# What Colnago frame is this? 1990/91 SLX - probably a low end frame



## axerickson (Mar 14, 2018)

I purchased this frame off the rack at Cycle Smithy in Chicago in 1992. It was a $750 frame marked down to $500 at the time. I built it up with C-Record and Record parts from the same time frame. 25 years later, and after being beat up pretty well, I'm trying to figure out what frame I actually bought. Does this have a model name? It's probably a low end frame. All the tubes are round. Nice lugs. Ok paint job.

Thanks
Andy


----------



## axerickson (Mar 14, 2018)

This is the closest frame I could find. A difference in the cable routing. Probably other differences. The same curved rake on the fork. Still, not the same frame.
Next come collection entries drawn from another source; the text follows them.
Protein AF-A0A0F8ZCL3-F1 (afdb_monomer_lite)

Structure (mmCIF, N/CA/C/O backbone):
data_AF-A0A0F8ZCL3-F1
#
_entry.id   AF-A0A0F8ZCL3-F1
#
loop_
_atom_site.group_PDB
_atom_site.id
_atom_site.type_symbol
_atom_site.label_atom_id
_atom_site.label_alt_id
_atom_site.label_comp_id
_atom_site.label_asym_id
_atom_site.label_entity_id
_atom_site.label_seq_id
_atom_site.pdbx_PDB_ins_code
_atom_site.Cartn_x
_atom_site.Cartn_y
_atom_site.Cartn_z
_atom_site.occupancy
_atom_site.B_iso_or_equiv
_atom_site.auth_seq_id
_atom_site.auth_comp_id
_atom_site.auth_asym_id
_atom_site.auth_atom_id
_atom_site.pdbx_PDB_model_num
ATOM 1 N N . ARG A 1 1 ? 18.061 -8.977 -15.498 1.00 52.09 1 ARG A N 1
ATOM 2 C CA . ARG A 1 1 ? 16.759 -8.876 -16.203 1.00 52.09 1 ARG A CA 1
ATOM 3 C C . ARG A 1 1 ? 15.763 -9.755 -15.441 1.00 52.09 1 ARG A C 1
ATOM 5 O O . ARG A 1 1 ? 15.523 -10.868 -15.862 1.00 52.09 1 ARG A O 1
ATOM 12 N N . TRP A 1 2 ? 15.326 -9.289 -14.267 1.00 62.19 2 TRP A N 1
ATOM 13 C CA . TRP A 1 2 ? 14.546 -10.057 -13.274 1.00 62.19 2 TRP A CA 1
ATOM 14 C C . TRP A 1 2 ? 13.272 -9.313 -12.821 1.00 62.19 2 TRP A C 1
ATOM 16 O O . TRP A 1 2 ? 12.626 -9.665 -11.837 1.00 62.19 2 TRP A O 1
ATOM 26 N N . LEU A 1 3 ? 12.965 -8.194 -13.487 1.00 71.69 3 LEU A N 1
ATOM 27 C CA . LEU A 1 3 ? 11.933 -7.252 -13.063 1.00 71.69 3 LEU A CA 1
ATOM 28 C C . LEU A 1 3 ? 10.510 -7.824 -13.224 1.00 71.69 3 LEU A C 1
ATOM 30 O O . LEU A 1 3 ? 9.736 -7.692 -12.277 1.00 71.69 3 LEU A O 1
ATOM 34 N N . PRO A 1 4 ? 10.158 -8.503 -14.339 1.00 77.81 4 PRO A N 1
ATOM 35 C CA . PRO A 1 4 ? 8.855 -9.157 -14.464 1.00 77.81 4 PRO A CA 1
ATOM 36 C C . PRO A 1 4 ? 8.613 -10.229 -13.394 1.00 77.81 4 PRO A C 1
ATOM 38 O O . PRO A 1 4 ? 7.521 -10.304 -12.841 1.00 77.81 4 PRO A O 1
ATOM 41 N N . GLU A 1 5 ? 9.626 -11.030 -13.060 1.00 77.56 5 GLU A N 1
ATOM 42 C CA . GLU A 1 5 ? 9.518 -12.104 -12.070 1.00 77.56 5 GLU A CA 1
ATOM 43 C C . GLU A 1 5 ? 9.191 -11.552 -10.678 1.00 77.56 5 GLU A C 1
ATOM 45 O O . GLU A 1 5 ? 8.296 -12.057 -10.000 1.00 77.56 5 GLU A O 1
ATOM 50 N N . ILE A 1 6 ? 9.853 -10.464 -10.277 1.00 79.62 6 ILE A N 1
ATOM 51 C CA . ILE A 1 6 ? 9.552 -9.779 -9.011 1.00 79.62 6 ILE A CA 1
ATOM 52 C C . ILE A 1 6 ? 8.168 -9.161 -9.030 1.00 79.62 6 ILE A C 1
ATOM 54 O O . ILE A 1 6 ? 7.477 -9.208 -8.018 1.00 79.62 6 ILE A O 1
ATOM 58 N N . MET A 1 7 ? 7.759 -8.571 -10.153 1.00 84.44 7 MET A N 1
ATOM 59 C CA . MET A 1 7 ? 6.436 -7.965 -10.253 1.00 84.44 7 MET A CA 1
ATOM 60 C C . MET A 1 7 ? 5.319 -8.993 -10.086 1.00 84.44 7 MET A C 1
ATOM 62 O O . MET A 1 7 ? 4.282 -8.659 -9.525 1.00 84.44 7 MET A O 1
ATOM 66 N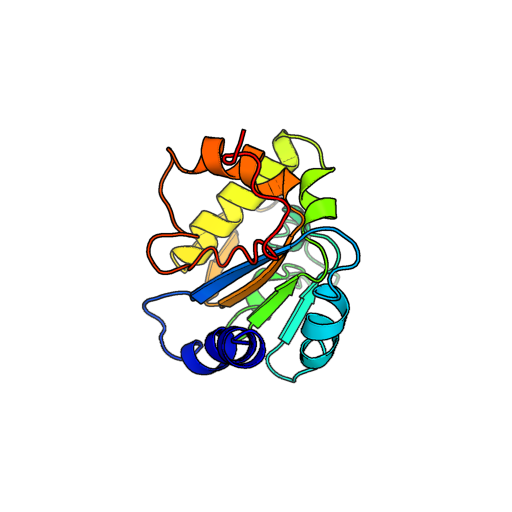 N . LEU A 1 8 ? 5.531 -10.234 -10.529 1.00 85.00 8 LEU A N 1
ATOM 67 C CA . LEU A 1 8 ? 4.546 -11.309 -10.414 1.00 85.00 8 LEU A CA 1
ATOM 68 C C . LEU A 1 8 ? 4.500 -11.942 -9.020 1.00 85.00 8 LEU A C 1
ATOM 70 O O . LEU A 1 8 ? 3.437 -12.393 -8.594 1.00 85.00 8 LEU A O 1
ATOM 74 N N . TYR A 1 9 ? 5.618 -11.972 -8.295 1.00 86.06 9 TYR A N 1
ATOM 75 C CA . TYR A 1 9 ? 5.704 -12.696 -7.026 1.00 86.06 9 TYR A CA 1
ATOM 76 C C . TYR A 1 9 ? 4.673 -12.237 -5.971 1.00 86.06 9 TYR A C 1
ATOM 78 O O . TYR A 1 9 ? 3.995 -13.111 -5.432 1.00 86.06 9 TYR A O 1
ATOM 86 N N . PRO A 1 10 ? 4.447 -10.926 -5.716 1.00 88.50 10 PRO A N 1
ATOM 87 C CA . PRO A 1 10 ? 3.387 -10.451 -4.826 1.00 88.50 10 PRO A CA 1
ATOM 88 C C . PRO A 1 10 ? 2.000 -10.978 -5.160 1.00 88.50 10 PRO A C 1
ATOM 90 O O . PRO A 1 10 ? 1.189 -11.112 -4.256 1.00 88.50 10 PRO A O 1
ATOM 93 N N . PHE A 1 11 ? 1.704 -11.259 -6.429 1.00 89.69 11 PHE A N 1
ATOM 94 C CA . PHE A 1 11 ? 0.406 -11.798 -6.826 1.00 89.69 11 PHE A CA 1
ATOM 95 C C . PHE A 1 11 ? 0.322 -13.297 -6.547 1.00 89.69 11 PHE A C 1
ATOM 97 O O . PHE A 1 11 ? -0.695 -13.772 -6.053 1.00 89.69 11 PHE A O 1
ATOM 104 N N . VAL A 1 12 ? 1.404 -14.032 -6.814 1.00 88.44 12 VAL A N 1
ATOM 105 C CA . VAL A 1 12 ? 1.479 -15.481 -6.572 1.00 88.44 12 VAL A CA 1
ATOM 106 C C . VAL A 1 12 ? 1.417 -15.802 -5.078 1.00 88.44 12 VAL A C 1
ATOM 108 O O . VAL A 1 12 ? 0.774 -16.771 -4.681 1.00 88.44 12 VAL A O 1
ATOM 111 N N . SER A 1 13 ? 2.053 -14.988 -4.235 1.00 86.56 13 SER A N 1
ATOM 112 C CA . SER A 1 13 ? 2.124 -15.229 -2.793 1.00 86.56 13 SER A CA 1
ATOM 113 C C . SER A 1 13 ? 0.930 -14.686 -1.997 1.00 86.56 13 SER A C 1
ATOM 115 O O . SER A 1 13 ? 0.946 -14.771 -0.771 1.00 86.56 13 SER A O 1
ATOM 117 N N . LEU A 1 14 ? -0.120 -14.146 -2.636 1.00 86.25 14 LEU A N 1
ATOM 118 C CA . LEU A 1 14 ? -1.302 -13.624 -1.922 1.00 86.25 14 LEU A CA 1
ATOM 119 C C . LEU A 1 14 ? -1.977 -14.672 -1.032 1.00 86.25 14 LEU A C 1
ATOM 121 O O . LEU A 1 14 ? -2.448 -14.356 0.062 1.00 86.25 14 LEU A O 1
ATOM 125 N N . ASP A 1 15 ? -1.991 -15.928 -1.475 1.00 80.62 15 ASP A N 1
ATOM 126 C CA . ASP A 1 15 ? -2.600 -17.027 -0.726 1.00 80.62 15 ASP A CA 1
ATOM 127 C C . ASP A 1 15 ? -1.715 -17.532 0.425 1.00 80.62 15 ASP A C 1
ATOM 129 O O . ASP A 1 15 ? -2.164 -18.304 1.278 1.00 80.62 15 ASP A O 1
ATOM 133 N N . TRP A 1 16 ? -0.461 -17.079 0.508 1.00 80.56 16 TRP A N 1
ATOM 134 C CA . TRP A 1 16 ? 0.491 -17.474 1.544 1.00 80.56 16 TRP A CA 1
ATOM 135 C C . TRP A 1 16 ? 0.316 -16.591 2.781 1.00 80.56 16 TRP A C 1
ATOM 137 O O . TRP A 1 16 ? 1.185 -15.810 3.158 1.00 80.56 16 TRP A O 1
ATOM 147 N N . LYS A 1 17 ? -0.834 -16.745 3.448 1.00 64.00 17 LYS A N 1
ATOM 148 C CA . LYS A 1 17 ? -1.320 -15.898 4.560 1.00 64.00 17 LYS A CA 1
ATOM 149 C C . LYS A 1 17 ? -0.358 -15.703 5.742 1.00 64.00 17 LYS A C 1
ATOM 151 O O . LYS A 1 17 ? -0.611 -14.848 6.585 1.00 64.00 17 LYS A O 1
ATOM 156 N N . ASN A 1 18 ? 0.715 -16.485 5.826 1.00 63.12 18 ASN A N 1
ATOM 157 C CA . ASN A 1 18 ? 1.682 -16.421 6.919 1.00 63.12 18 ASN A CA 1
ATOM 158 C C . ASN A 1 18 ? 2.839 -15.445 6.655 1.00 63.12 18 ASN A C 1
ATOM 160 O O . ASN A 1 18 ? 3.564 -15.124 7.594 1.00 63.12 18 ASN A O 1
ATOM 164 N N . ILE A 1 19 ? 3.044 -14.998 5.407 1.00 69.62 19 ILE A N 1
ATOM 165 C CA . ILE A 1 19 ? 4.187 -14.157 5.033 1.00 69.62 19 ILE A CA 1
ATOM 166 C C . ILE A 1 19 ? 3.753 -13.107 3.994 1.00 69.62 19 ILE A C 1
ATOM 168 O O . ILE A 1 19 ? 3.711 -13.410 2.799 1.00 69.62 19 ILE A O 1
ATOM 172 N N . PRO A 1 20 ? 3.458 -11.861 4.415 1.00 75.88 20 PRO A N 1
ATOM 173 C CA . PRO A 1 20 ? 3.227 -10.768 3.482 1.00 75.88 20 PRO A CA 1
ATOM 174 C C . PRO A 1 20 ? 4.480 -10.537 2.641 1.00 75.88 20 PRO A C 1
ATOM 176 O O . PRO A 1 20 ? 5.588 -10.403 3.162 1.00 75.88 20 PRO A O 1
ATOM 179 N N . THR A 1 21 ? 4.306 -10.472 1.328 1.00 82.12 21 THR A N 1
ATOM 180 C CA . THR A 1 21 ? 5.392 -10.202 0.391 1.00 82.12 21 THR A CA 1
ATOM 181 C C . THR A 1 21 ? 5.377 -8.738 -0.004 1.00 82.12 21 THR A C 1
ATOM 183 O O . THR A 1 21 ? 4.532 -8.294 -0.785 1.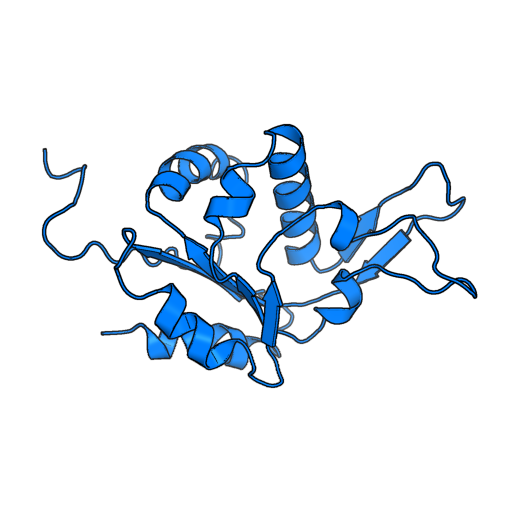00 82.12 21 THR A O 1
ATOM 186 N N . TRP A 1 22 ? 6.291 -7.969 0.574 1.00 83.44 22 TRP A N 1
ATOM 187 C CA . TRP A 1 22 ? 6.383 -6.532 0.356 1.00 83.44 22 TRP A CA 1
ATOM 188 C C . TRP A 1 22 ? 7.707 -6.210 -0.333 1.00 83.44 22 TRP A C 1
ATOM 190 O O . TRP A 1 22 ? 8.771 -6.352 0.268 1.00 83.44 22 TRP A O 1
ATOM 200 N N . TYR A 1 23 ? 7.637 -5.784 -1.594 1.00 79.25 23 TYR A N 1
ATOM 201 C CA . TYR A 1 23 ? 8.798 -5.437 -2.409 1.00 79.25 23 TYR A CA 1
ATOM 202 C C . TYR A 1 23 ? 8.859 -3.955 -2.732 1.00 79.25 23 TYR A C 1
ATOM 204 O O . TYR A 1 23 ? 7.847 -3.280 -2.931 1.00 79.25 23 TYR A O 1
ATOM 212 N N . ARG A 1 24 ? 10.091 -3.472 -2.865 1.00 79.19 24 ARG A N 1
ATOM 213 C CA . ARG A 1 24 ? 10.390 -2.119 -3.308 1.00 79.19 24 ARG A CA 1
ATOM 214 C C . ARG A 1 24 ? 11.431 -2.169 -4.417 1.00 79.19 24 ARG A C 1
ATOM 216 O O . ARG A 1 24 ? 12.512 -2.720 -4.236 1.00 79.19 24 ARG A O 1
ATOM 223 N N . ILE A 1 25 ? 11.091 -1.582 -5.554 1.00 79.25 25 ILE A N 1
ATOM 224 C CA . ILE A 1 25 ? 11.974 -1.405 -6.701 1.00 79.25 25 ILE A CA 1
ATOM 225 C C . ILE A 1 25 ? 12.632 -0.040 -6.546 1.00 79.25 25 ILE A C 1
ATOM 227 O O . ILE A 1 25 ? 11.987 0.998 -6.729 1.00 79.25 25 ILE A O 1
ATOM 231 N N . ILE A 1 26 ? 13.917 -0.044 -6.201 1.00 78.00 26 ILE A N 1
ATOM 232 C CA . ILE A 1 26 ? 14.706 1.177 -6.041 1.00 78.00 26 ILE A CA 1
ATOM 233 C C . ILE A 1 26 ? 15.561 1.360 -7.284 1.00 78.00 26 ILE A C 1
ATOM 235 O O . ILE A 1 26 ? 16.386 0.509 -7.617 1.00 78.00 26 ILE A O 1
ATOM 239 N N . ALA A 1 27 ? 15.355 2.482 -7.964 1.00 76.19 27 ALA A N 1
ATOM 240 C CA . ALA A 1 27 ? 16.170 2.882 -9.102 1.00 76.19 27 ALA A CA 1
ATOM 241 C C . ALA A 1 27 ? 16.133 4.410 -9.270 1.00 76.19 27 ALA A C 1
ATOM 243 O O . ALA A 1 27 ? 15.142 5.040 -8.868 1.00 76.19 27 ALA A O 1
ATOM 244 N N . PRO A 1 28 ? 17.155 5.031 -9.890 1.00 77.81 28 PRO A N 1
ATOM 245 C CA . PRO A 1 28 ? 17.154 6.463 -10.188 1.00 77.81 28 PRO A CA 1
ATOM 246 C C . PRO A 1 28 ? 15.877 6.926 -10.919 1.00 77.81 28 PRO A C 1
ATOM 248 O O . PRO A 1 28 ? 15.194 6.118 -11.569 1.00 77.81 28 PRO A O 1
ATOM 251 N N . PRO A 1 29 ? 15.487 8.209 -10.817 1.00 74.25 29 PRO A N 1
ATOM 252 C CA . PRO A 1 29 ? 14.457 8.785 -11.683 1.00 74.25 29 PRO A CA 1
ATOM 253 C C . PRO A 1 29 ? 14.751 8.506 -13.167 1.00 74.25 29 PRO A C 1
ATOM 255 O O . PRO A 1 29 ? 15.906 8.404 -13.564 1.00 74.25 29 PRO A O 1
ATOM 258 N N . GLY A 1 30 ? 13.715 8.328 -13.990 1.00 74.50 30 GLY A N 1
ATOM 259 C CA . GLY A 1 30 ? 13.884 8.033 -15.423 1.00 74.50 30 GLY A CA 1
ATOM 260 C C . GLY A 1 30 ? 14.230 6.577 -15.778 1.00 74.50 30 GLY A C 1
ATOM 261 O O . GLY A 1 30 ? 14.212 6.225 -16.949 1.00 74.50 30 GLY A O 1
ATOM 262 N N . SER A 1 31 ? 14.440 5.692 -14.797 1.00 78.19 31 SER A N 1
ATOM 263 C CA . SER A 1 31 ? 14.705 4.249 -15.006 1.00 78.19 31 SER A CA 1
ATOM 264 C C . SER A 1 31 ? 13.520 3.422 -15.538 1.00 78.19 31 SER A C 1
ATOM 266 O O . SER A 1 31 ? 13.633 2.210 -15.705 1.00 78.19 31 SER A O 1
ATOM 268 N N . GLY A 1 32 ? 12.356 4.036 -15.766 1.00 79.19 32 GLY A N 1
ATOM 269 C CA . GLY A 1 32 ? 11.167 3.344 -16.277 1.00 79.19 32 GLY A CA 1
ATOM 270 C C . GLY A 1 32 ? 10.443 2.448 -15.262 1.00 79.19 32 GLY A C 1
ATOM 271 O O . GLY A 1 32 ? 9.510 1.749 -15.648 1.00 79.19 32 GLY A O 1
ATOM 272 N N . LYS A 1 33 ? 10.810 2.468 -13.972 1.00 80.88 33 LYS A N 1
ATOM 273 C CA . LYS A 1 33 ? 10.139 1.687 -12.910 1.00 80.88 33 LYS A CA 1
ATOM 274 C C . LYS A 1 33 ? 8.625 1.931 -12.841 1.00 80.88 33 LYS A C 1
ATOM 276 O O . LYS A 1 33 ? 7.851 0.980 -12.794 1.00 80.88 33 LYS A O 1
ATOM 281 N N . THR A 1 34 ? 8.203 3.190 -12.947 1.00 81.75 34 THR A N 1
ATOM 282 C CA . THR A 1 34 ? 6.787 3.581 -12.963 1.00 81.75 34 THR A CA 1
ATOM 283 C C . THR A 1 34 ? 6.069 3.026 -14.190 1.00 81.75 34 THR A C 1
ATOM 285 O O . THR A 1 34 ? 4.966 2.515 -14.056 1.00 81.75 34 THR A O 1
ATOM 288 N N . ALA A 1 35 ? 6.724 3.033 -15.358 1.00 84.06 35 ALA A N 1
ATOM 289 C CA . ALA A 1 35 ? 6.171 2.469 -16.591 1.00 84.06 35 ALA A CA 1
ATOM 290 C C . ALA A 1 35 ? 5.998 0.943 -16.522 1.00 84.06 35 ALA A C 1
ATOM 292 O O . ALA A 1 35 ? 5.116 0.394 -17.171 1.00 84.06 35 ALA A O 1
ATOM 293 N N . HIS A 1 36 ? 6.822 0.247 -15.734 1.00 83.88 36 HIS A N 1
ATOM 294 C CA . HIS A 1 36 ? 6.632 -1.180 -15.486 1.00 83.88 36 HIS A CA 1
ATOM 295 C C . HIS A 1 36 ? 5.478 -1.412 -14.511 1.00 83.88 36 HIS A C 1
ATOM 297 O O . HIS A 1 36 ? 4.579 -2.189 -14.813 1.00 83.88 36 HIS A O 1
ATOM 303 N N . LEU A 1 37 ? 5.445 -0.709 -13.374 1.00 86.38 37 LEU A N 1
ATOM 304 C CA . LEU A 1 37 ? 4.350 -0.860 -12.411 1.00 86.38 37 LEU A CA 1
ATOM 305 C C . LEU A 1 37 ? 2.989 -0.449 -12.984 1.00 86.38 37 LEU A C 1
ATOM 307 O O . LEU A 1 37 ? 1.988 -1.079 -12.656 1.00 86.38 37 LEU A O 1
ATOM 311 N N . SER A 1 38 ? 2.936 0.521 -13.900 1.00 87.62 38 SER A N 1
ATOM 312 C CA . SER A 1 38 ? 1.689 0.884 -14.580 1.00 87.62 38 SER A CA 1
ATOM 313 C C . SER A 1 38 ? 1.100 -0.263 -15.405 1.00 87.62 38 SER A C 1
ATOM 315 O O . SER A 1 38 ? -0.109 -0.304 -15.585 1.00 87.62 38 SER A O 1
ATOM 317 N N . LEU A 1 39 ? 1.909 -1.233 -15.858 1.00 88.12 39 LEU A N 1
ATOM 318 C CA . LEU A 1 39 ? 1.404 -2.412 -16.581 1.00 88.12 39 LEU A CA 1
ATOM 319 C C . LEU A 1 39 ? 0.549 -3.327 -15.699 1.00 88.12 39 LEU A C 1
ATOM 321 O O . LEU A 1 39 ? -0.277 -4.074 -16.214 1.00 88.12 39 LEU A O 1
ATOM 325 N N . ILE A 1 40 ? 0.767 -3.290 -14.384 1.00 89.00 40 ILE A N 1
ATOM 326 C CA . ILE A 1 40 ? 0.049 -4.116 -13.407 1.00 89.00 40 ILE A CA 1
ATOM 327 C C . ILE A 1 40 ? -0.899 -3.294 -12.533 1.00 89.00 40 ILE A C 1
ATOM 329 O O . ILE A 1 40 ? -1.605 -3.874 -11.715 1.00 89.00 40 ILE A O 1
ATOM 333 N N . ALA A 1 41 ? -0.945 -1.970 -12.694 1.00 88.00 41 ALA A N 1
ATOM 334 C CA . ALA A 1 41 ? -1.758 -1.081 -11.865 1.00 88.00 41 ALA A CA 1
ATOM 335 C C . ALA A 1 41 ? -3.265 -1.381 -11.966 1.00 88.00 41 ALA A C 1
ATOM 337 O O . ALA A 1 41 ? -3.961 -1.343 -10.953 1.00 88.00 41 ALA A O 1
ATOM 338 N N . ASP A 1 42 ? -3.739 -1.753 -13.158 1.00 87.25 42 ASP A N 1
ATOM 339 C CA . ASP A 1 42 ? -5.154 -2.055 -13.430 1.00 87.25 42 ASP A CA 1
ATOM 340 C C . ASP A 1 42 ? -5.475 -3.558 -13.409 1.00 87.25 42 ASP A C 1
ATOM 342 O O . ASP A 1 42 ? -6.562 -3.991 -13.800 1.00 87.25 42 ASP A O 1
ATOM 346 N N . PHE A 1 43 ? -4.533 -4.394 -12.966 1.00 92.12 43 PHE A N 1
ATOM 347 C CA . PHE A 1 43 ? -4.792 -5.821 -12.818 1.00 92.12 43 PHE A CA 1
ATOM 348 C C . PHE A 1 43 ? -5.857 -6.062 -11.736 1.00 92.12 43 PHE A C 1
ATOM 350 O O . PHE A 1 43 ? -5.913 -5.352 -10.737 1.00 92.12 43 PHE A O 1
ATOM 357 N N . TYR A 1 44 ? -6.711 -7.078 -11.894 1.00 90.31 44 TYR A N 1
ATOM 358 C CA . TYR A 1 44 ? -7.893 -7.254 -11.030 1.00 90.31 44 TYR A CA 1
ATOM 359 C C . TYR A 1 44 ? -7.567 -7.499 -9.541 1.00 90.31 44 TYR A C 1
ATOM 361 O O . TYR A 1 44 ? -8.413 -7.267 -8.675 1.00 90.31 44 TYR A O 1
ATOM 369 N N . LEU A 1 45 ? -6.346 -7.958 -9.239 1.00 93.06 45 LEU A N 1
ATOM 370 C CA . LEU A 1 45 ? -5.830 -8.115 -7.873 1.00 93.06 45 LEU A CA 1
ATOM 371 C C . LEU A 1 45 ? -5.062 -6.893 -7.369 1.00 93.06 45 LEU A C 1
ATOM 373 O O . LEU A 1 45 ? -4.647 -6.882 -6.213 1.00 93.06 45 LEU A O 1
ATOM 377 N N . SER A 1 46 ? -4.862 -5.881 -8.202 1.00 93.00 46 SER A N 1
ATOM 378 C CA . SER A 1 46 ? -4.162 -4.664 -7.827 1.00 93.00 46 SER A CA 1
ATOM 379 C C . SER A 1 46 ? -5.089 -3.691 -7.113 1.00 93.00 46 SER A C 1
ATOM 381 O O . SER A 1 46 ? -6.291 -3.584 -7.374 1.00 93.00 46 SER A O 1
ATOM 383 N N . TYR A 1 47 ? -4.498 -2.968 -6.177 1.00 91.75 47 TYR A N 1
ATOM 384 C CA . TYR A 1 47 ? -5.056 -1.768 -5.594 1.00 91.75 47 TYR A CA 1
ATOM 385 C C . TYR A 1 47 ? -3.988 -0.688 -5.704 1.00 91.75 47 TYR A C 1
ATOM 387 O O . TYR A 1 47 ? -2.983 -0.736 -4.996 1.00 91.75 47 TYR A O 1
ATOM 395 N N . THR A 1 48 ? -4.176 0.250 -6.624 1.00 88.81 48 THR A N 1
ATOM 396 C CA . THR A 1 48 ? -3.169 1.272 -6.922 1.00 88.81 48 THR A CA 1
ATOM 397 C C . THR A 1 48 ? -3.416 2.516 -6.080 1.00 88.81 48 THR A C 1
ATOM 399 O O . THR A 1 48 ? -4.550 2.982 -5.968 1.00 88.81 48 THR A O 1
ATOM 402 N N . LEU A 1 49 ? -2.353 3.039 -5.470 1.00 82.44 49 LEU A N 1
ATOM 403 C CA . LEU A 1 49 ? -2.371 4.299 -4.734 1.00 82.44 49 LEU A CA 1
ATOM 404 C C . LEU A 1 49 ? -1.211 5.184 -5.178 1.00 82.44 49 LEU A C 1
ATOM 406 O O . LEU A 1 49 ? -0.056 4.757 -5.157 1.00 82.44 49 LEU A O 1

https://www.ebay.com/itm/Colnago-Su...gly-Perfect-Condition-Campy-10sp/183101047292


----------



## axerickson (Mar 14, 2018)

https://cyclingtips.com/2014/12/bik...er-with-campagnolo-50th-anniversary-groupset/ it might be this Colnago Super frame.


----------



## axerickson (Mar 14, 2018)

https://en.m.wikipedia.org/wiki/Colnago

ok, it matches the Conic SLX from 1989 if this list is correct. It’s the only model that matches the SLX and curved fork. The fram does have the internal ribbed reinforcements.


----------



## axerickson (Mar 14, 2018)

https://premium-cycling.com/product/colnago-conic-spiral-slx-1989/

and this one has a similar paint scheme


----------